I have a file with approximately 200,000 documents urls. I want to sum up the sizes of these urls. I've written something i java, using HttpURLConnection but it takes a very long time to run, and that is of course understandable - it opens an http connection for each one.
Is there a faster way to do this? Maybe the same thing in other language would take less time (if processing a single http connection in java takes a bit longer than in another language, then for my amount of connections its noteable)? Or another approach?
preguntado el 31 de enero de 12 a las 08:01
Changing the language won't make a difference here, it's because opening 200,000 HTTP connections, however you look at it, takes a long time!
Puedes usar un grupo de hilos and execute the tasks concurrently which might speed things up quite a bit, but something like this is never going to run in a second or two.
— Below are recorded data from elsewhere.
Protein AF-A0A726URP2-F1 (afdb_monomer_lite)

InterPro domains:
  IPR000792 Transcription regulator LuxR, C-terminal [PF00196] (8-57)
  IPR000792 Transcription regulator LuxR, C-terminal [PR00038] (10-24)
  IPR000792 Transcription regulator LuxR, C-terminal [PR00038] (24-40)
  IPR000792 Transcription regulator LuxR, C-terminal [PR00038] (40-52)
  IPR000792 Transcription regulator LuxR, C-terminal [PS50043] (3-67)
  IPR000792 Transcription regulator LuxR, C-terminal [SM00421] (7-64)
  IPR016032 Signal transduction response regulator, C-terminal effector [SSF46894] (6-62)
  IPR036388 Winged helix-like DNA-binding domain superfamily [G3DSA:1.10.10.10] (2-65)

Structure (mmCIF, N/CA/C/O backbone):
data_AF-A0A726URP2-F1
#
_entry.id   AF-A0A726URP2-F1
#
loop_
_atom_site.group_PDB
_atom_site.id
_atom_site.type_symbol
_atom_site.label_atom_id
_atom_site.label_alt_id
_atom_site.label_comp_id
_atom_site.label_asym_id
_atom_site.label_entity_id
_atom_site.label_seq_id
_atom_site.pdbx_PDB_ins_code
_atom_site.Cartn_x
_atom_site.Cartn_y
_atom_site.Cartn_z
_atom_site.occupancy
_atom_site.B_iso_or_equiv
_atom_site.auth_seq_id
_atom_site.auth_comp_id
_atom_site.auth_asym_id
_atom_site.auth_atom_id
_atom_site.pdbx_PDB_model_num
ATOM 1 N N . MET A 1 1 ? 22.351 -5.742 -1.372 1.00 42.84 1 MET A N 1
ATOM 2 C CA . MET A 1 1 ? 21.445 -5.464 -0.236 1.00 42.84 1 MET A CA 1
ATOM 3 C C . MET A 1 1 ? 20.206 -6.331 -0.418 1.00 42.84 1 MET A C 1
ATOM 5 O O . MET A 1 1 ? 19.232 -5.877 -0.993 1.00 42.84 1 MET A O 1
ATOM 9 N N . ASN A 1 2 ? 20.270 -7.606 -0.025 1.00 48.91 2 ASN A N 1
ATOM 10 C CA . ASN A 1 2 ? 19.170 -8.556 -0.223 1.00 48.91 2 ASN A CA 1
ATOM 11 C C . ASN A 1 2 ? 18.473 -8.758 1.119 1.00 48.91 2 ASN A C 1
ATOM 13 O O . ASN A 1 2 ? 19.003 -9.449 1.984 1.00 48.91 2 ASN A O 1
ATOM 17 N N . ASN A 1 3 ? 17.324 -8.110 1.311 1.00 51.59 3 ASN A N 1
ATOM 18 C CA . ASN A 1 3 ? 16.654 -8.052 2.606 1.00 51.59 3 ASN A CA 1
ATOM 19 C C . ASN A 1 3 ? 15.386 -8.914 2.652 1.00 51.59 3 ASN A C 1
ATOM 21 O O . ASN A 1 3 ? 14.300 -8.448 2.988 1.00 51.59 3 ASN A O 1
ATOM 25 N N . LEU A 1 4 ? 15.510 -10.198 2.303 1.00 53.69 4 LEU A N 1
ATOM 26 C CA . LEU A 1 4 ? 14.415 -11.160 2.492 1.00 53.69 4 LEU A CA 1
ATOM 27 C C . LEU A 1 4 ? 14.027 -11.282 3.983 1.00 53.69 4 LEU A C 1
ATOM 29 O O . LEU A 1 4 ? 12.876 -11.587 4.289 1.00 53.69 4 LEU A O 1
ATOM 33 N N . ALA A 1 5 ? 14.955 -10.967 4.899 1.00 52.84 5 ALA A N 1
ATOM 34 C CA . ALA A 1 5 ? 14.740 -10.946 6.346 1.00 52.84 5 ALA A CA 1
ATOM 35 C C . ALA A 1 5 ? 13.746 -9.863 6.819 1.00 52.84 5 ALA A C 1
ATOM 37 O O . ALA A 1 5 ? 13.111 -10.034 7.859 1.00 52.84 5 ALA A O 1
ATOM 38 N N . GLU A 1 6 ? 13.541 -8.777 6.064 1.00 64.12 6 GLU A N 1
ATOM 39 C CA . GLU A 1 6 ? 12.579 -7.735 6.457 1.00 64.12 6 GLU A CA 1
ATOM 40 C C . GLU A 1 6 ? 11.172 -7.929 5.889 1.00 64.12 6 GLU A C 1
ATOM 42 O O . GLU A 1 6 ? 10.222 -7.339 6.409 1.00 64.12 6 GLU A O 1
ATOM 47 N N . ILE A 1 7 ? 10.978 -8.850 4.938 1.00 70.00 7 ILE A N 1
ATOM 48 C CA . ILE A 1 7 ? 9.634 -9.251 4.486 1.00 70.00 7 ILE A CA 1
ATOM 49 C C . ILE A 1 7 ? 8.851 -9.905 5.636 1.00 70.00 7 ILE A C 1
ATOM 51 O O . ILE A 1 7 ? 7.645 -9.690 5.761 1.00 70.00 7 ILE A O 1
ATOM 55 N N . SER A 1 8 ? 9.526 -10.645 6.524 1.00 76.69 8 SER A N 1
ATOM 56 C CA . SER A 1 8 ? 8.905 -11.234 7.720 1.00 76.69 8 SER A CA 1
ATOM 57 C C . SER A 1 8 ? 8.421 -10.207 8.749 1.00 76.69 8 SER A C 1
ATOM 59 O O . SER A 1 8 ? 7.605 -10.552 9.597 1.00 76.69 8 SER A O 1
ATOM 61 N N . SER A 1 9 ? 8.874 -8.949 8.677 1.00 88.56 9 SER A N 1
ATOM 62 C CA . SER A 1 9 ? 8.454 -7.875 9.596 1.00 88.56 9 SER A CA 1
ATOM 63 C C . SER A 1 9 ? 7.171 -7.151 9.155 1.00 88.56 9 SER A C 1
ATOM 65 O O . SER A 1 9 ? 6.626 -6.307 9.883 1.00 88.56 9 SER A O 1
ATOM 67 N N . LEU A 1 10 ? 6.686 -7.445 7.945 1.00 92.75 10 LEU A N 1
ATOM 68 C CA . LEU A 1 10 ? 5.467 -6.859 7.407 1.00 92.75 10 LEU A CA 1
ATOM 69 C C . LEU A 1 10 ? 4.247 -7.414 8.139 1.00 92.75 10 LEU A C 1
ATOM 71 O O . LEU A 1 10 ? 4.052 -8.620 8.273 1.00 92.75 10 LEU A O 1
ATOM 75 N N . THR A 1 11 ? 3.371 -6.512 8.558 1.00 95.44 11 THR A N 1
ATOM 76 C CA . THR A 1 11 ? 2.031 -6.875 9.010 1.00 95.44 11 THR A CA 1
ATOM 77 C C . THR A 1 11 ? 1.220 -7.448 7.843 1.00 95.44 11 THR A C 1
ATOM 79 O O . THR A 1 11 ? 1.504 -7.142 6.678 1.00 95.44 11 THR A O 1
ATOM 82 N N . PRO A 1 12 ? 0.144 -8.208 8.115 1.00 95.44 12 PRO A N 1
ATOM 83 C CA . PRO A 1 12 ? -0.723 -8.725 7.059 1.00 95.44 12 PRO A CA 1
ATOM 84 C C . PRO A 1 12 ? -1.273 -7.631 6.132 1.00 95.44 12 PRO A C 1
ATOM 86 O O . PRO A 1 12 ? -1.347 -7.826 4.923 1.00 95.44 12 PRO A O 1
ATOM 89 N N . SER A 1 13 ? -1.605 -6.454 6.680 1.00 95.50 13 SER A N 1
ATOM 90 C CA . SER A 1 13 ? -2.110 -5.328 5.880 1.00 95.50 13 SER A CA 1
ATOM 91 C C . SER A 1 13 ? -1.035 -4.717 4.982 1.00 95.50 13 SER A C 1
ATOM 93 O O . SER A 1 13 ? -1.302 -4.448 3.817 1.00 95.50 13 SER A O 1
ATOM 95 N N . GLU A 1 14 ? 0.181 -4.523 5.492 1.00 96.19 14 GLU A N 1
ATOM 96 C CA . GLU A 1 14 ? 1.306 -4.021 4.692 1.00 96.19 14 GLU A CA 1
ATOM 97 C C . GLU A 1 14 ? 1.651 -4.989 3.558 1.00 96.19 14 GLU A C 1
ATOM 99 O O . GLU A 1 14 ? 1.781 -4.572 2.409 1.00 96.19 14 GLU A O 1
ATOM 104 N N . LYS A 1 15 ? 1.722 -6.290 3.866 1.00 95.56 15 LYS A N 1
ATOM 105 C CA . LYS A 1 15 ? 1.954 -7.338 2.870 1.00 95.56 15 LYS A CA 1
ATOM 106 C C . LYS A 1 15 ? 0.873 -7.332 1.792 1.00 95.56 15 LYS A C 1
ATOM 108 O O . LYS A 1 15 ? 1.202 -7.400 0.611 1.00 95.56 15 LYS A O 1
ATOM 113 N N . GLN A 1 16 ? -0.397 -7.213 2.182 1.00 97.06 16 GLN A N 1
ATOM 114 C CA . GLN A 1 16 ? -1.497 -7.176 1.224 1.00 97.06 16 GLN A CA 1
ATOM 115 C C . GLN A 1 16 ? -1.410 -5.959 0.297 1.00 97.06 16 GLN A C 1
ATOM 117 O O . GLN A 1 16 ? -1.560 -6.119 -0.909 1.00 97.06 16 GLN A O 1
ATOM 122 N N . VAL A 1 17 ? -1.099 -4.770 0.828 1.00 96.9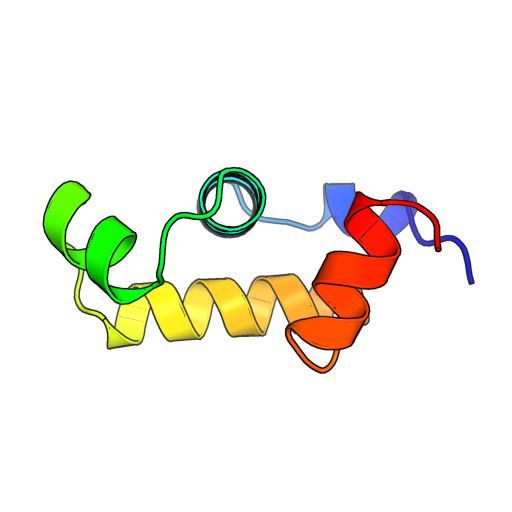4 17 VAL A N 1
ATOM 123 C CA . VAL A 1 17 ? -0.924 -3.571 -0.007 1.00 96.94 17 VAL A CA 1
ATOM 124 C C . VAL A 1 17 ? 0.204 -3.769 -1.020 1.00 96.94 17 VAL A C 1
ATOM 126 O O . VAL A 1 17 ? 0.016 -3.440 -2.185 1.00 96.94 17 VAL A O 1
ATOM 129 N N . LEU A 1 18 ? 1.347 -4.345 -0.630 1.00 95.50 18 LEU A N 1
ATOM 130 C CA . LEU A 1 18 ? 2.429 -4.623 -1.584 1.00 95.50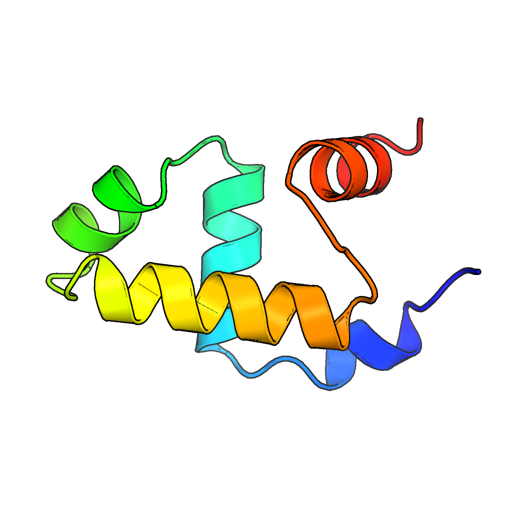 18 LEU A CA 1
ATOM 131 C C . LEU A 1 18 ? 2.013 -5.612 -2.679 1.00 95.50 18 LEU A C 1
ATOM 133 O O . LEU A 1 18 ? 2.371 -5.413 -3.835 1.00 95.50 18 LEU A O 1
ATOM 137 N N . ILE A 1 19 ? 1.249 -6.652 -2.330 1.00 95.75 19 ILE A N 1
ATOM 138 C CA . ILE A 1 19 ? 0.719 -7.618 -3.303 1.00 95.75 19 ILE A CA 1
ATOM 139 C C . ILE A 1 19 ? -0.220 -6.924 -4.294 1.00 95.75 19 ILE A C 1
ATOM 141 O O . ILE A 1 19 ? -0.122 -7.164 -5.494 1.00 95.75 19 ILE A O 1
ATOM 145 N N . ASP A 1 20 ? -1.115 -6.064 -3.812 1.00 96.94 20 ASP A N 1
ATOM 146 C CA . ASP A 1 20 ? -2.066 -5.348 -4.665 1.00 96.94 20 ASP A CA 1
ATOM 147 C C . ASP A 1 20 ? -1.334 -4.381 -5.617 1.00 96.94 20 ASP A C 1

You should also use HEAD HTTP requests to only retrieve the Content-Length but not the content to speed up your process. Also the use of threads can speed up the process, especially when your line is not loaded very much by one request, which is probably not the case. The last and probably most efficient option you have is to execute the process physically near by the server, e.g. in the same subnet or so.
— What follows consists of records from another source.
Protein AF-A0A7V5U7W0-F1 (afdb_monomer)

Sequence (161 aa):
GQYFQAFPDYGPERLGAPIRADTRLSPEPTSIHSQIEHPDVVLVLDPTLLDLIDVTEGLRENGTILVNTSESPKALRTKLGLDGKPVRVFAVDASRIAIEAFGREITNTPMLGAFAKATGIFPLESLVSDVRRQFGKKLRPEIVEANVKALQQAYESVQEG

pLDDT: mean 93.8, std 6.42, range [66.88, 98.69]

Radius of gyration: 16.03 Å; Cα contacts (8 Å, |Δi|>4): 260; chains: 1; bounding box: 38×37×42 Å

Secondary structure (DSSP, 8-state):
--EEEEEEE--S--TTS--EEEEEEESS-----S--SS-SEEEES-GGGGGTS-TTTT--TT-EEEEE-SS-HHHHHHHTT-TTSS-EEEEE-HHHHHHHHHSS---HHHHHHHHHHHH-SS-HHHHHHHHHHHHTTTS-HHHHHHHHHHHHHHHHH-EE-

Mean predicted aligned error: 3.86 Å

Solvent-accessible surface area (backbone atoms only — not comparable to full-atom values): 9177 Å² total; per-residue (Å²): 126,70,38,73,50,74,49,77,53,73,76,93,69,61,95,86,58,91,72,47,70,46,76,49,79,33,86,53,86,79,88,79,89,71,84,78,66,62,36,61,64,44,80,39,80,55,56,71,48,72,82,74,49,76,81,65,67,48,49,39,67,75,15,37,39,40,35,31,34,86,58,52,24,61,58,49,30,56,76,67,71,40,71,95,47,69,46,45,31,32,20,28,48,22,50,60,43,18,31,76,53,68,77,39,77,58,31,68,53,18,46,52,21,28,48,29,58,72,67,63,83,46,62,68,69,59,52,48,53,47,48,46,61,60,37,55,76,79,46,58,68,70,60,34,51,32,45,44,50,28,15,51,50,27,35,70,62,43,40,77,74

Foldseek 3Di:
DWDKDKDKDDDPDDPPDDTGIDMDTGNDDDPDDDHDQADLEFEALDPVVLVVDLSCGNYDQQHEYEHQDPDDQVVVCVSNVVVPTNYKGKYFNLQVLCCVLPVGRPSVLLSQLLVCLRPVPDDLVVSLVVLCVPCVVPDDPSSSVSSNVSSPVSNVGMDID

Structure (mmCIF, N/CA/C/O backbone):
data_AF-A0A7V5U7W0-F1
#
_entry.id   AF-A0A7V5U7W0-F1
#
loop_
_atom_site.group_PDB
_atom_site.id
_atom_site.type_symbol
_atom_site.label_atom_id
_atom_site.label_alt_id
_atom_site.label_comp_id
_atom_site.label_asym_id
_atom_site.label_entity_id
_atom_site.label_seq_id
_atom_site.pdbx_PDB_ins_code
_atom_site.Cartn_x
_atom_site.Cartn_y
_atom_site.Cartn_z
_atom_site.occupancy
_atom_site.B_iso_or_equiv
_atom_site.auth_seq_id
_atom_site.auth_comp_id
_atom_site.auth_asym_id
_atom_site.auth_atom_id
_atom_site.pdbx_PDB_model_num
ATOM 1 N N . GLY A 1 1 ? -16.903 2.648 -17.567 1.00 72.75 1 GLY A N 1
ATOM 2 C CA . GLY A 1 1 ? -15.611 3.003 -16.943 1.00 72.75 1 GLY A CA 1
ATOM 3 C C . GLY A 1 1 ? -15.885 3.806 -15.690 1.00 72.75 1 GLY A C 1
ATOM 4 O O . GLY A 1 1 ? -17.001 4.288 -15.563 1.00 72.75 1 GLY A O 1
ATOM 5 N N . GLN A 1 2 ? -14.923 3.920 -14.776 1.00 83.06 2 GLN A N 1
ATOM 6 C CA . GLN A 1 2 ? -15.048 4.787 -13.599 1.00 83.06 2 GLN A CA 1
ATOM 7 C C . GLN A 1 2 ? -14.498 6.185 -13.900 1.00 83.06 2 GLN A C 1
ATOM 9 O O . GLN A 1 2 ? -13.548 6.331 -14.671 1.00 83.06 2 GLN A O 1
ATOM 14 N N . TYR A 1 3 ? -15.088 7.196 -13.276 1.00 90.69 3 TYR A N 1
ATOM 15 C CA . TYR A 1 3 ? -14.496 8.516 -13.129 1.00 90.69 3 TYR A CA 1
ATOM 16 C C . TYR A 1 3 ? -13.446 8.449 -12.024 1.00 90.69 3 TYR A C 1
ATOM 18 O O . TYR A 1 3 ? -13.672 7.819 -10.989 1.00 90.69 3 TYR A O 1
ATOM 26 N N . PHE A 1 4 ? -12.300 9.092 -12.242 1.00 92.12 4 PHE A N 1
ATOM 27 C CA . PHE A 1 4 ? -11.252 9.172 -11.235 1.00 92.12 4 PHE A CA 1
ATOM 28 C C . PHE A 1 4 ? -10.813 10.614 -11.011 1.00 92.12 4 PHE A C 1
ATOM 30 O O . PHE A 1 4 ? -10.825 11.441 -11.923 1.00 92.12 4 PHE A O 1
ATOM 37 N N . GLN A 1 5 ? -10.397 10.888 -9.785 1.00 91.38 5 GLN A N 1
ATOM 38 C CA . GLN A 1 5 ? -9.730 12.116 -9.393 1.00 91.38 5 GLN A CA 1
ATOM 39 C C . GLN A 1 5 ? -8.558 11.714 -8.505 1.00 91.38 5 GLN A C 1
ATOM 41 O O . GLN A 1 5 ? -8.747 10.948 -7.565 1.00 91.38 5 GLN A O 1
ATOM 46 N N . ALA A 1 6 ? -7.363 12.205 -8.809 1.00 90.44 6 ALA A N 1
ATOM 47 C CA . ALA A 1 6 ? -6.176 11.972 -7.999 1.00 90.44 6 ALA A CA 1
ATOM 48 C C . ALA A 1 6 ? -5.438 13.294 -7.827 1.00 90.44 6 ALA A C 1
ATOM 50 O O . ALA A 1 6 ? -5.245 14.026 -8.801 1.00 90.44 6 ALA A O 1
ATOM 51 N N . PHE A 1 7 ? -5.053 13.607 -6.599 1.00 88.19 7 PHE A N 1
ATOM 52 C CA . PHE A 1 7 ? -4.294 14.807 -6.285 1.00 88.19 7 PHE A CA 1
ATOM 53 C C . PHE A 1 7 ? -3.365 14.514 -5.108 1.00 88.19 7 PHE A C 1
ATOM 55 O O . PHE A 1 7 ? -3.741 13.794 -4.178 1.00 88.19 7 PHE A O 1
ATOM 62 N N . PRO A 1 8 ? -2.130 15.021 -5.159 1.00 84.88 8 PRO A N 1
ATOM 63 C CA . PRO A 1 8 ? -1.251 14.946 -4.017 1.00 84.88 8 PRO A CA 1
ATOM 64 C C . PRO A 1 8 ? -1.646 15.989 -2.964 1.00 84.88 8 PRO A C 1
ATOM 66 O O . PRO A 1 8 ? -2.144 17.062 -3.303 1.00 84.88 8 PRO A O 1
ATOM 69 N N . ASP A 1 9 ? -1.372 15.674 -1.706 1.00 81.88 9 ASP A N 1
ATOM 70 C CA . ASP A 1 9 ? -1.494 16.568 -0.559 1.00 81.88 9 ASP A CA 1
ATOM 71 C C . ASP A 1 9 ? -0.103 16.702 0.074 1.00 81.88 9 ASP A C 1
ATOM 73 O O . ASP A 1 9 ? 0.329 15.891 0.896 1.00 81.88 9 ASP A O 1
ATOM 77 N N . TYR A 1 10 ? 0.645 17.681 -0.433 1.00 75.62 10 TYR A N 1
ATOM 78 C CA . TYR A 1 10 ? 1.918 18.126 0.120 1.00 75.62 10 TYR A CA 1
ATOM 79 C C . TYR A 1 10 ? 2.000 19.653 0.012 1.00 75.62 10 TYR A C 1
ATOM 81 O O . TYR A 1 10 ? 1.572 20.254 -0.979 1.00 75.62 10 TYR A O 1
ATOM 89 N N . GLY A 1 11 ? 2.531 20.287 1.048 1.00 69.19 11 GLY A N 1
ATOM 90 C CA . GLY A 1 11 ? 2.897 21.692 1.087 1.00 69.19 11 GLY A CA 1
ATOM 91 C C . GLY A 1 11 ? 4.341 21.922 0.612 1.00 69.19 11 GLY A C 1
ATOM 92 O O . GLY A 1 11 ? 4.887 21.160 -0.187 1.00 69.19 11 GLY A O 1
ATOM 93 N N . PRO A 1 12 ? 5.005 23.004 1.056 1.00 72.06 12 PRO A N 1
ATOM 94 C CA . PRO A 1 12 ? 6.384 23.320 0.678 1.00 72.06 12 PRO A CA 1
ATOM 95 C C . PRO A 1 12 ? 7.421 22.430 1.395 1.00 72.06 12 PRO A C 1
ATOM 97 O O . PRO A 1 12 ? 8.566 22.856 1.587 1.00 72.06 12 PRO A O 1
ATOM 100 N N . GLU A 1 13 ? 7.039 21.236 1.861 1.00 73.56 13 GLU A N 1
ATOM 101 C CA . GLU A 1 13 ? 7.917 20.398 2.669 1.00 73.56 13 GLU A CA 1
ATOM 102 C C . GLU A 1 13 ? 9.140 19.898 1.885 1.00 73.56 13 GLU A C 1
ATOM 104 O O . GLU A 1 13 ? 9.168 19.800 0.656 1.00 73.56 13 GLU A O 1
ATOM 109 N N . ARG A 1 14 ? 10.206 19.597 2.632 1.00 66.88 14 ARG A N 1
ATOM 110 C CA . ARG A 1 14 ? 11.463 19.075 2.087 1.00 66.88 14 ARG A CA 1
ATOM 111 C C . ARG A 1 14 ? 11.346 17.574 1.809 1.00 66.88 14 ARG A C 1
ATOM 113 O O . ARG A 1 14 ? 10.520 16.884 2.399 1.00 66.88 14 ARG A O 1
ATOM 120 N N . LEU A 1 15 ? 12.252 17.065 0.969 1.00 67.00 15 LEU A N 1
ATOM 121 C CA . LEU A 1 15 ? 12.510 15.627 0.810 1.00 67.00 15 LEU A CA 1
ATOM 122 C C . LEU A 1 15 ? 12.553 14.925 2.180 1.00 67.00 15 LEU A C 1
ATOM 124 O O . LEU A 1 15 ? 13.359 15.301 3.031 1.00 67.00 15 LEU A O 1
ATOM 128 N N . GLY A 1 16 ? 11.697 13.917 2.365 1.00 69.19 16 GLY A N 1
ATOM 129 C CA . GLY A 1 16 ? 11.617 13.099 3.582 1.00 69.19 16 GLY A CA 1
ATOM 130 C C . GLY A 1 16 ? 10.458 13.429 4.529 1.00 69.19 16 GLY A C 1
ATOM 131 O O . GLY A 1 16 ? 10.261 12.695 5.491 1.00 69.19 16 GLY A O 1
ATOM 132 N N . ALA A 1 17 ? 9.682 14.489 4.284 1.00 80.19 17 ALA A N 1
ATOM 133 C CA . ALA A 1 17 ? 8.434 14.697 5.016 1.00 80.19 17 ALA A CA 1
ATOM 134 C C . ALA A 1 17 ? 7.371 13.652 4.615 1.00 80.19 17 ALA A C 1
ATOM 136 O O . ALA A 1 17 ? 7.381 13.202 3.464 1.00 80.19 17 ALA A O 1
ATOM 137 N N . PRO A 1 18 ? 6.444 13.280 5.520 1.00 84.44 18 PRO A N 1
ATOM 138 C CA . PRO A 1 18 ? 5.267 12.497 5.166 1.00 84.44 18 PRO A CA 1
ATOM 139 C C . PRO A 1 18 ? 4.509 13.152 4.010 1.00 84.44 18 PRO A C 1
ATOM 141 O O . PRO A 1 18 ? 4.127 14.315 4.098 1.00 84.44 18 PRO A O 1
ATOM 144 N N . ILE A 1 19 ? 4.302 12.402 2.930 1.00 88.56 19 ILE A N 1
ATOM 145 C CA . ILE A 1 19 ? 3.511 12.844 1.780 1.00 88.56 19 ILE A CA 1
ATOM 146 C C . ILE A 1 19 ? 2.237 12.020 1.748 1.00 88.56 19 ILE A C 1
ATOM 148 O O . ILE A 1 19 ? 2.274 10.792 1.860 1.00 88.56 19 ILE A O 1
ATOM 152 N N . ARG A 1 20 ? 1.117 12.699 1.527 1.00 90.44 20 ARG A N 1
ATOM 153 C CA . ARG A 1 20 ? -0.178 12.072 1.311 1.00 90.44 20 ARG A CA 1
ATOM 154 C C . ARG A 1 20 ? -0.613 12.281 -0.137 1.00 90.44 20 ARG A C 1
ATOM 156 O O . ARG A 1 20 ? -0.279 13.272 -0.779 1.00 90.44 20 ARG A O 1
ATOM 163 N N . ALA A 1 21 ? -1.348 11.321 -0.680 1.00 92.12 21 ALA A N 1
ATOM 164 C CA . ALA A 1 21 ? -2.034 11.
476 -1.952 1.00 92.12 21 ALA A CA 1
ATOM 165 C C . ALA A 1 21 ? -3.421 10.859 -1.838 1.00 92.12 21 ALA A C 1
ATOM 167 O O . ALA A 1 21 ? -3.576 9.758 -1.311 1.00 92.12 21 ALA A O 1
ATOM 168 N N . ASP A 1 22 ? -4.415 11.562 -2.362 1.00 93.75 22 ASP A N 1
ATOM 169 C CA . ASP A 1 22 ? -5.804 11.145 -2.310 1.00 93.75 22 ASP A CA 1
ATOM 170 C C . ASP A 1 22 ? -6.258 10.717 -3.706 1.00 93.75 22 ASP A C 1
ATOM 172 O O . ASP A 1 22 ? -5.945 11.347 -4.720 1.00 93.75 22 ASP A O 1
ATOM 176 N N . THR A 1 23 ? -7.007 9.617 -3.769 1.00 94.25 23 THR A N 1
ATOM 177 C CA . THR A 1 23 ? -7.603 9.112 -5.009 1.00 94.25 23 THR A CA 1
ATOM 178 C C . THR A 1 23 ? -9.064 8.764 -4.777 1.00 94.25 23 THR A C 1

Seems like you are approaching the problem in the wrong way. Your bottleneck isn't in counting the size of the URL, but in efficiently accessing them to determine the size of each file. Luckily there are web services that can help you overcome this bottleneck, maybe try a service like 80 legs to run a cheap web crawler and then run analysis on the result set...
Also, just a point of clarification - you are hoping to understand the size of the files described by the URL... not the actual URL itself, right?